Items from a dataset:
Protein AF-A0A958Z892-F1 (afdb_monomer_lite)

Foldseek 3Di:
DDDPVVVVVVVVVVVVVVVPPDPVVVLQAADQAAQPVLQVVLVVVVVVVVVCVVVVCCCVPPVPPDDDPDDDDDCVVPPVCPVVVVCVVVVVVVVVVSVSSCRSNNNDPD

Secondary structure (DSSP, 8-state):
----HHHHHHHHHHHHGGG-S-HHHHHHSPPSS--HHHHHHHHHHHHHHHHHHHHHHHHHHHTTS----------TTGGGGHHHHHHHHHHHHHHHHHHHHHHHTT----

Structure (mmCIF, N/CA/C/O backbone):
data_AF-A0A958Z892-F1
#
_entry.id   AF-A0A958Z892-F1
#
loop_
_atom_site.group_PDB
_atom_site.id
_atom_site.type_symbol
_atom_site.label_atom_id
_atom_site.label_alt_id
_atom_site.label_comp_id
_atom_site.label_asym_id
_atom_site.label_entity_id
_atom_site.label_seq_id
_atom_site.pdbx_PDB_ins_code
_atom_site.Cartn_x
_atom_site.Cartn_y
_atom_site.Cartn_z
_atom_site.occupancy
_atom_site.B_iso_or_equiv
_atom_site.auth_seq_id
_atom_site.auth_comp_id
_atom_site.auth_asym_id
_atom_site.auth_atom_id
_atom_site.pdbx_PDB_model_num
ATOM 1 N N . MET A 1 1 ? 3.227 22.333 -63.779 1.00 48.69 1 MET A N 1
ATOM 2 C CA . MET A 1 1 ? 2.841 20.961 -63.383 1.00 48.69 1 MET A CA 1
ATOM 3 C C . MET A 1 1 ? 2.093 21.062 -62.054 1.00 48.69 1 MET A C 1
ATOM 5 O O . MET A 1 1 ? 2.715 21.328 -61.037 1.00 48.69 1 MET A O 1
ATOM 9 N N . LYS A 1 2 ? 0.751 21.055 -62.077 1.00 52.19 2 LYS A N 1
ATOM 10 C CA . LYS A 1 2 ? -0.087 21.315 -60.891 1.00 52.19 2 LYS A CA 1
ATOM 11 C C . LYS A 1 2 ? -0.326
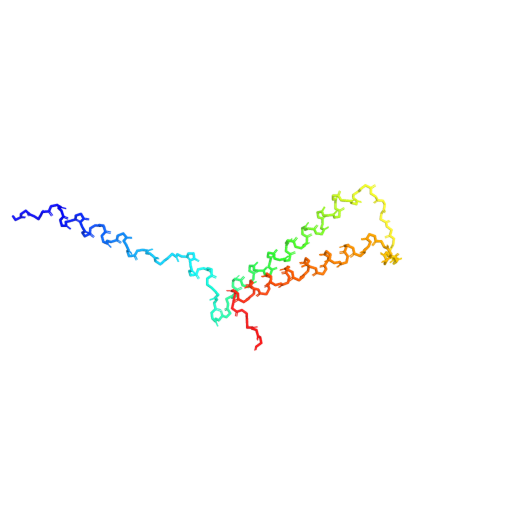 19.989 -60.166 1.00 52.19 2 LYS A C 1
ATOM 13 O O . LYS A 1 2 ? -1.108 19.180 -60.653 1.00 52.19 2 LYS A O 1
ATOM 18 N N . PHE A 1 3 ? 0.359 19.746 -59.049 1.00 56.56 3 PHE A N 1
ATOM 19 C CA . PHE A 1 3 ? 0.046 18.593 -58.203 1.00 56.56 3 PHE A CA 1
ATOM 20 C C . PHE A 1 3 ? -1.379 18.767 -57.648 1.00 56.56 3 PHE A C 1
ATOM 22 O O . PHE A 1 3 ? -1.657 19.796 -57.026 1.00 56.56 3 PHE A O 1
ATOM 29 N N . PRO A 1 4 ? -2.311 17.832 -57.900 1.00 58.28 4 PRO A N 1
ATOM 30 C CA . PRO A 1 4 ? -3.687 17.980 -57.446 1.00 58.28 4 PRO A CA 1
ATOM 31 C C . PRO A 1 4 ? -3.735 17.925 -55.914 1.00 58.28 4 PRO A C 1
ATOM 33 O O . PRO A 1 4 ? -3.334 16.929 -55.314 1.00 58.28 4 PRO A O 1
ATOM 36 N N . ALA A 1 5 ? -4.279 18.973 -55.285 1.00 62.31 5 ALA A N 1
ATOM 37 C CA . ALA A 1 5 ? -4.367 19.134 -53.826 1.00 62.31 5 ALA A CA 1
ATOM 38 C C . ALA A 1 5 ? -4.992 17.924 -53.098 1.00 62.31 5 ALA A C 1
ATOM 40 O O . ALA A 1 5 ? -4.674 17.651 -51.943 1.00 62.31 5 ALA A O 1
ATOM 41 N N . ARG A 1 6 ? -5.827 17.146 -53.800 1.00 59.59 6 ARG A N 1
ATOM 42 C CA . ARG A 1 6 ? -6.427 15.893 -53.320 1.00 59.59 6 ARG A CA 1
ATOM 43 C C . ARG A 1 6 ? -5.391 14.820 -52.960 1.00 59.59 6 ARG A C 1
ATOM 45 O O . ARG A 1 6 ? -5.625 14.048 -52.040 1.00 59.59 6 ARG A O 1
ATOM 52 N N . HIS A 1 7 ? -4.264 14.758 -53.669 1.00 60.34 7 HIS A N 1
ATOM 53 C CA . HIS A 1 7 ? -3.209 13.774 -53.394 1.00 60.34 7 HIS A CA 1
ATOM 54 C C . HIS A 1 7 ? -2.341 14.255 -52.228 1.00 60.34 7 HIS A C 1
ATOM 56 O O . HIS A 1 7 ? -2.010 13.474 -51.344 1.00 60.34 7 HIS A O 1
ATOM 62 N N . THR A 1 8 ? -2.074 15.562 -52.156 1.00 63.84 8 THR A N 1
ATOM 63 C CA . THR A 1 8 ? -1.378 16.194 -51.027 1.00 63.84 8 THR A CA 1
ATOM 64 C C . THR A 1 8 ? -2.138 16.008 -49.710 1.00 63.84 8 THR A C 1
ATOM 66 O O . THR A 1 8 ? -1.530 15.653 -48.706 1.00 63.84 8 THR A O 1
ATOM 69 N N . LEU A 1 9 ? -3.467 16.166 -49.717 1.00 63.97 9 LEU A N 1
ATOM 70 C CA . LEU A 1 9 ? -4.321 15.941 -48.545 1.00 63.97 9 LEU A CA 1
ATOM 71 C C . LEU A 1 9 ? -4.332 14.466 -48.111 1.00 63.97 9 LEU A C 1
ATOM 73 O O . LEU A 1 9 ? -4.276 14.176 -46.920 1.00 63.97 9 LEU A O 1
ATOM 77 N N . PHE A 1 10 ? -4.345 13.535 -49.068 1.00 66.44 10 PHE A N 1
ATOM 78 C CA . PHE A 1 10 ? -4.272 12.097 -48.799 1.00 66.44 10 PHE A CA 1
ATOM 79 C C . PHE A 1 10 ? -2.936 11.696 -48.149 1.00 66.44 10 PHE A C 1
ATOM 81 O O . PHE A 1 10 ? -2.931 10.986 -47.147 1.00 66.44 10 PHE A O 1
ATOM 88 N N . PHE A 1 11 ? -1.806 12.213 -48.644 1.00 62.34 11 PHE A N 1
ATOM 89 C CA . PHE A 1 11 ? -0.493 11.987 -48.024 1.00 62.34 11 PHE A CA 1
ATOM 90 C C . PHE A 1 11 ? -0.347 12.671 -46.653 1.00 62.34 11 PHE A C 1
ATOM 92 O
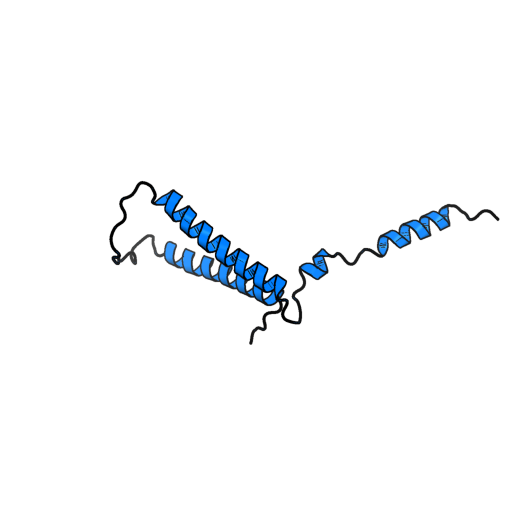 O . PHE A 1 11 ? 0.351 12.140 -45.788 1.00 62.34 11 PHE A O 1
ATOM 99 N N . LEU A 1 12 ? -1.017 13.808 -46.425 1.00 61.25 12 LEU A N 1
ATOM 100 C CA . LEU A 1 12 ? -1.072 14.477 -45.119 1.00 61.25 12 LEU A CA 1
ATOM 101 C C . LEU A 1 12 ? -1.880 13.654 -44.095 1.00 61.25 12 LEU A C 1
ATOM 103 O O . LEU A 1 12 ? -1.433 13.469 -42.966 1.00 61.25 12 LEU A O 1
ATOM 107 N N . LEU A 1 13 ? -3.030 13.110 -44.508 1.00 61.25 13 LEU A N 1
ATOM 108 C CA . LEU A 1 13 ? -3.884 12.241 -43.688 1.00 61.25 13 LEU A CA 1
ATOM 109 C C . LEU A 1 13 ? -3.211 10.897 -43.362 1.00 61.25 13 LEU A C 1
ATOM 111 O O . LEU A 1 13 ? -3.338 10.413 -42.242 1.00 61.25 13 LEU A O 1
ATOM 115 N N . LEU A 1 14 ? -2.423 10.335 -44.286 1.00 59.44 14 LEU A N 1
ATOM 116 C CA . LEU A 1 14 ? -1.680 9.085 -44.071 1.00 59.44 14 LEU A CA 1
ATOM 117 C C . LEU A 1 14 ? -0.577 9.217 -43.000 1.00 59.44 14 LEU A C 1
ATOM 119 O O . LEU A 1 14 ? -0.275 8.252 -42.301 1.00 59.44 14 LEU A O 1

Directions: Once the line with "ATOM 11 C C . LYS A 1 2 ? -0.326" is found above, print it and every line after it through the line with "ATOM 19 C CA", exactly. Pictures stay out.

Result for this task:
ATOM 11 C C . LYS A 1 2 ? -0.326
 19.989 -60.166 1.00 52.19 2 LYS A C 1
ATOM 13 O O . LYS A 1 2 ? -1.108 19.180 -60.653 1.00 52.19 2 LYS A O 1
ATOM 18 N N . PHE A 1 3 ? 0.359 19.746 -59.049 1.00 56.56 3 PHE A N 1
ATOM 19 C CA . PHE A 1 3 ? 0.046 18.593 -58.203 1.00 56.56 3 PHE A CA 1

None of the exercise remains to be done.